Recorded data:

*** Block opens ***

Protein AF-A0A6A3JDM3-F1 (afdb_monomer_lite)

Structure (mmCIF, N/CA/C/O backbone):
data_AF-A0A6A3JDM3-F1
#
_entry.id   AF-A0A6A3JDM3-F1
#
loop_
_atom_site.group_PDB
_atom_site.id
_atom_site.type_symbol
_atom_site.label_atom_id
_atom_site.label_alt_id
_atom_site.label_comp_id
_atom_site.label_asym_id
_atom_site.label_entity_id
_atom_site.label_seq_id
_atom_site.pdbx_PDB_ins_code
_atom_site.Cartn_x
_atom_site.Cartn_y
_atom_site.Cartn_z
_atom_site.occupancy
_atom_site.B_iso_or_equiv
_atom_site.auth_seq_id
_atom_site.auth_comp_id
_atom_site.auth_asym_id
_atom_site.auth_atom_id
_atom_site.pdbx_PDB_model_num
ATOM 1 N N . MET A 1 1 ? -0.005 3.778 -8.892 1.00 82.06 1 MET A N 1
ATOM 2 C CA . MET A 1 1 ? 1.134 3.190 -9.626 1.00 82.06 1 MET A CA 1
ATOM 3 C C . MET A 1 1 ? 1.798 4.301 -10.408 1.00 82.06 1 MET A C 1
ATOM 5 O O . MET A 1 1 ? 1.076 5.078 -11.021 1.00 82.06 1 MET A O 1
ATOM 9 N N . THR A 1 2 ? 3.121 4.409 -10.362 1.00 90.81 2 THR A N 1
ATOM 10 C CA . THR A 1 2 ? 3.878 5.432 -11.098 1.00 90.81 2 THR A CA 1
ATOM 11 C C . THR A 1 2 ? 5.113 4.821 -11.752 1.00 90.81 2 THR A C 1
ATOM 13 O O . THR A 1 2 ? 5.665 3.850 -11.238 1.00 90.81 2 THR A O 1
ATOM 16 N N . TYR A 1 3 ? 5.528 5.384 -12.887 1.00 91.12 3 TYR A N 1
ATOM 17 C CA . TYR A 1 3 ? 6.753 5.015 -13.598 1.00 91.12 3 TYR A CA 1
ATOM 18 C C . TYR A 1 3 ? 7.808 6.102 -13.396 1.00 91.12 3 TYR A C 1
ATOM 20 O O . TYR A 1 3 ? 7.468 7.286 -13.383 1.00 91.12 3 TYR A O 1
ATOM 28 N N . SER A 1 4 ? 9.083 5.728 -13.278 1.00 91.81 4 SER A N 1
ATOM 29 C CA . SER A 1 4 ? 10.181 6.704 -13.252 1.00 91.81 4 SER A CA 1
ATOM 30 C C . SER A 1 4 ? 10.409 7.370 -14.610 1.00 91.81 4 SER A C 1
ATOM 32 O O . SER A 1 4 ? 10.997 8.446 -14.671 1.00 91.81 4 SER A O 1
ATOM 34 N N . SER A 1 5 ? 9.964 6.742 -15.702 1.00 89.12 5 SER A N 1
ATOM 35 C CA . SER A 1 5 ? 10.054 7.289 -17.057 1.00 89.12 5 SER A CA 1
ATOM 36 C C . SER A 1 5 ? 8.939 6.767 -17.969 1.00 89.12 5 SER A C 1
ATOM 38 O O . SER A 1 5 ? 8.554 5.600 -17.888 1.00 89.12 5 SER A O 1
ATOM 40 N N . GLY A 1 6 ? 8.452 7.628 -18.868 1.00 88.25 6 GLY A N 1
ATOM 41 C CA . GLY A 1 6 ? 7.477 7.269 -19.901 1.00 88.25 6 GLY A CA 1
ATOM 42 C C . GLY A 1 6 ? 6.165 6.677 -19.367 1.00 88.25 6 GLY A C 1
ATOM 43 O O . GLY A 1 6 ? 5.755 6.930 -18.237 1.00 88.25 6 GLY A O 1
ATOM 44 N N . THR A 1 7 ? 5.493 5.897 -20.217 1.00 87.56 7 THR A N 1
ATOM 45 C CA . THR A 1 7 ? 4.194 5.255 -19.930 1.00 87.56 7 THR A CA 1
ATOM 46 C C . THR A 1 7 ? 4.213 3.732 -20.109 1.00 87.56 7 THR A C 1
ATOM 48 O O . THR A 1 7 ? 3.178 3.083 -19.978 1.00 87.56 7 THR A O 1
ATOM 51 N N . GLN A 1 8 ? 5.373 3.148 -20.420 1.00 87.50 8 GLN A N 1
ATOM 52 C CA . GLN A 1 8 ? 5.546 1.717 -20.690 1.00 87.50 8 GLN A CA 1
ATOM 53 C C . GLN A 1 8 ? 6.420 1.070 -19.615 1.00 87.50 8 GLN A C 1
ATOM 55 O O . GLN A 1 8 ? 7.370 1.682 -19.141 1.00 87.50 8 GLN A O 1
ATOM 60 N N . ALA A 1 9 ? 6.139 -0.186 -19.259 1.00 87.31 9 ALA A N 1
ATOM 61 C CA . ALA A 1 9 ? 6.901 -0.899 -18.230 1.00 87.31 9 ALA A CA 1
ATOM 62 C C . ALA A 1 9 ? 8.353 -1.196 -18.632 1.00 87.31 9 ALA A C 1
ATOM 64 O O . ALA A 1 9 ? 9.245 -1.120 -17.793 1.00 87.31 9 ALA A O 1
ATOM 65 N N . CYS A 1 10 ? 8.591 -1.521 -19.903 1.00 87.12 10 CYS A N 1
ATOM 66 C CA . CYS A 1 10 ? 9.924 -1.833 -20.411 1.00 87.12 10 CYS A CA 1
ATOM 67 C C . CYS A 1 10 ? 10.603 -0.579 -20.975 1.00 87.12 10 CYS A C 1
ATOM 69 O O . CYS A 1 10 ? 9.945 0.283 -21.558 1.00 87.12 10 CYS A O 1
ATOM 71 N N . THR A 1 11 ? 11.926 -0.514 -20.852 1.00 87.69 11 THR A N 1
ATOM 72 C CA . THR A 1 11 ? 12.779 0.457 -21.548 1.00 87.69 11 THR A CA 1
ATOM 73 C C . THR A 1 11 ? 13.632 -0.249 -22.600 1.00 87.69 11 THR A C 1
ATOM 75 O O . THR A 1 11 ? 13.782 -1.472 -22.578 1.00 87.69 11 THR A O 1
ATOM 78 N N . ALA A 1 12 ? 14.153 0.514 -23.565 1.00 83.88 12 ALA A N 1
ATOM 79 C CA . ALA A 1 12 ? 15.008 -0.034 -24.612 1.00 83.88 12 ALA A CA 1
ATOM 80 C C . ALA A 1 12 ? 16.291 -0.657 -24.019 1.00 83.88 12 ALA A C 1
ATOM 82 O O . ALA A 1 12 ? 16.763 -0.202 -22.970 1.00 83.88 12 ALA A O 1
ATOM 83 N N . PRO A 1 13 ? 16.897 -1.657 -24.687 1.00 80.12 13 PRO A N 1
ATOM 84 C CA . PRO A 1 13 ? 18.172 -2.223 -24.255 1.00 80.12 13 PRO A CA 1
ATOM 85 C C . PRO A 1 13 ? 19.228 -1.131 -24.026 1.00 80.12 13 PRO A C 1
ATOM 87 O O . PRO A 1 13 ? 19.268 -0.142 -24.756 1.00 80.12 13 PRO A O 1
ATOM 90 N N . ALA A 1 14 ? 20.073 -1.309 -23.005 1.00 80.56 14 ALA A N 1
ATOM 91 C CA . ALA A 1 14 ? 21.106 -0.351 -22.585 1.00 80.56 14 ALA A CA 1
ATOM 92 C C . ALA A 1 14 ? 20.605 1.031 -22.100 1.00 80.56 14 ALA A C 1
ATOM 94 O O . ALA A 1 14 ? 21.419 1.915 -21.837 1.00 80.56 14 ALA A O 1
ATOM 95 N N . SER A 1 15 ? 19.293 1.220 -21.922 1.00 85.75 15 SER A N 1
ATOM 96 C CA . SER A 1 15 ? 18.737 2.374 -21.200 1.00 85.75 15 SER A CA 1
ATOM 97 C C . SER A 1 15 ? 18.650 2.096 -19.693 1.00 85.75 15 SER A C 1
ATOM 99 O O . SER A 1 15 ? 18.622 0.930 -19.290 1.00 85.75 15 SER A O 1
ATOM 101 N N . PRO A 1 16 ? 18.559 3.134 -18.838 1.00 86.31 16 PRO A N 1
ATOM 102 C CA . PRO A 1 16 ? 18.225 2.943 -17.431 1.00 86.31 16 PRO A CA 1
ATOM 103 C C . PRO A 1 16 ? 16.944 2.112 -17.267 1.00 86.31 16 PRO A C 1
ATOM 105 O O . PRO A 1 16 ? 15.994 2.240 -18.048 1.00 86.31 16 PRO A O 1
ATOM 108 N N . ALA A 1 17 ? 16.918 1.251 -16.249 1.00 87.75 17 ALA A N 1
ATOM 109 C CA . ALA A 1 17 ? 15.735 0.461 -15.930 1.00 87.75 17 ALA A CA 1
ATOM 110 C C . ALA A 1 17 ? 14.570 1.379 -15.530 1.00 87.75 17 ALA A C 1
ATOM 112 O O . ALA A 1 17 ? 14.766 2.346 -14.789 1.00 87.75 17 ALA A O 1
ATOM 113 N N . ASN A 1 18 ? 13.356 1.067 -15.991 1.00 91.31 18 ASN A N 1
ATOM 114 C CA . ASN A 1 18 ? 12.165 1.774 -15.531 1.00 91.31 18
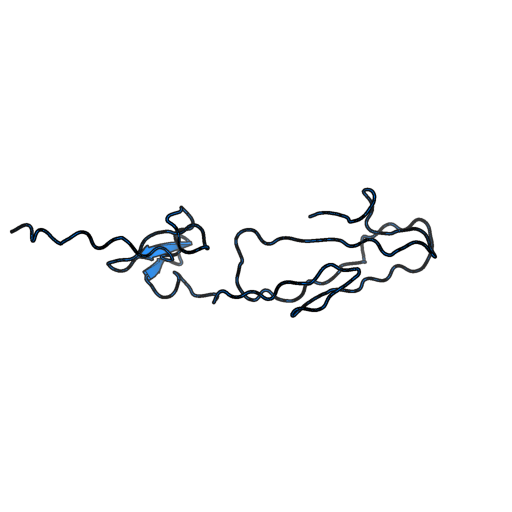 ASN A CA 1
ATOM 115 C C . ASN A 1 18 ? 11.747 1.259 -14.151 1.00 91.31 18 ASN A C 1
ATOM 117 O O . ASN A 1 18 ? 11.585 0.055 -13.954 1.00 91.31 18 ASN A O 1
ATOM 121 N N . ILE A 1 19 ? 11.551 2.168 -13.201 1.00 92.25 19 ILE A N 1
ATOM 122 C CA . ILE A 1 19 ? 11.134 1.838 -11.842 1.00 92.25 19 ILE A CA 1
ATOM 123 C C . ILE A 1 19 ? 9.627 2.028 -11.754 1.00 92.25 19 ILE A C 1
ATOM 125 O O . ILE A 1 19 ? 9.107 3.110 -12.028 1.00 92.25 19 ILE A O 1
ATOM 129 N N . ILE A 1 20 ? 8.934 0.965 -11.358 1.00 92.75 20 ILE A N 1
ATOM 130 C CA . ILE A 1 20 ? 7.486 0.949 -11.184 1.00 92.75 20 ILE A CA 1
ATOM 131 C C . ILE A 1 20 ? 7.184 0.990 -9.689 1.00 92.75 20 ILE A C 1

*** Block closes ***

*WHAT IS NEEDED*.
Write the opening line of the data above and every line after it, exactly, stopping once you have written the line with "ATOM 32 O O".

*TASK OUTPUT*.
Protein AF-A0A6A3JDM3-F1 (afdb_monomer_lite)

Structure (mmCIF, N/CA/C/O backbone):
data_AF-A0A6A3JDM3-F1
#
_entry.id   AF-A0A6A3JDM3-F1
#
loop_
_atom_site.group_PDB
_atom_site.id
_atom_site.type_symbol
_atom_site.label_atom_id
_atom_site.label_alt_id
_atom_site.label_comp_id
_atom_site.label_asym_id
_atom_site.label_entity_id
_atom_site.label_seq_id
_atom_site.pdbx_PDB_ins_code
_atom_site.Cartn_x
_atom_site.Cartn_y
_atom_site.Cartn_z
_atom_site.occupancy
_atom_site.B_iso_or_equiv
_atom_site.auth_seq_id
_atom_site.auth_comp_id
_atom_site.auth_asym_id
_atom_site.auth_atom_id
_atom_site.pdbx_PDB_model_num
ATOM 1 N N . MET A 1 1 ? -0.005 3.778 -8.892 1.00 82.06 1 MET A N 1
ATOM 2 C CA . MET A 1 1 ? 1.134 3.190 -9.626 1.00 82.06 1 MET A CA 1
ATOM 3 C C . MET A 1 1 ? 1.798 4.301 -10.408 1.00 82.06 1 MET A C 1
ATOM 5 O O . MET A 1 1 ? 1.076 5.078 -11.021 1.00 82.06 1 MET A O 1
ATOM 9 N N . THR A 1 2 ? 3.121 4.409 -10.362 1.00 90.81 2 THR A N 1
ATOM 10 C CA . THR A 1 2 ? 3.878 5.432 -11.098 1.00 90.81 2 THR A CA 1
ATOM 11 C C . THR A 1 2 ? 5.113 4.821 -11.752 1.00 90.81 2 THR A C 1
ATOM 13 O O . THR A 1 2 ? 5.665 3.850 -11.238 1.00 90.81 2 THR A O 1
ATOM 16 N N . TYR A 1 3 ? 5.528 5.384 -12.887 1.00 91.12 3 TYR A N 1
ATOM 17 C CA . TYR A 1 3 ? 6.753 5.015 -13.598 1.00 91.12 3 TYR A CA 1
ATOM 18 C C . TYR A 1 3 ? 7.808 6.102 -13.396 1.00 91.12 3 TYR A C 1
ATOM 20 O O . TYR A 1 3 ? 7.468 7.286 -13.383 1.00 91.12 3 TYR A O 1
ATOM 28 N N . SER A 1 4 ? 9.083 5.728 -13.278 1.00 91.81 4 SER A N 1
ATOM 29 C CA . SER A 1 4 ? 10.181 6.704 -13.252 1.00 91.81 4 SER A CA 1
ATOM 30 C C . SER A 1 4 ? 10.409 7.370 -14.610 1.00 91.81 4 SER A C 1
ATOM 32 O O . SER A 1 4 ? 10.997 8.446 -14.671 1.00 91.81 4 SER A O 1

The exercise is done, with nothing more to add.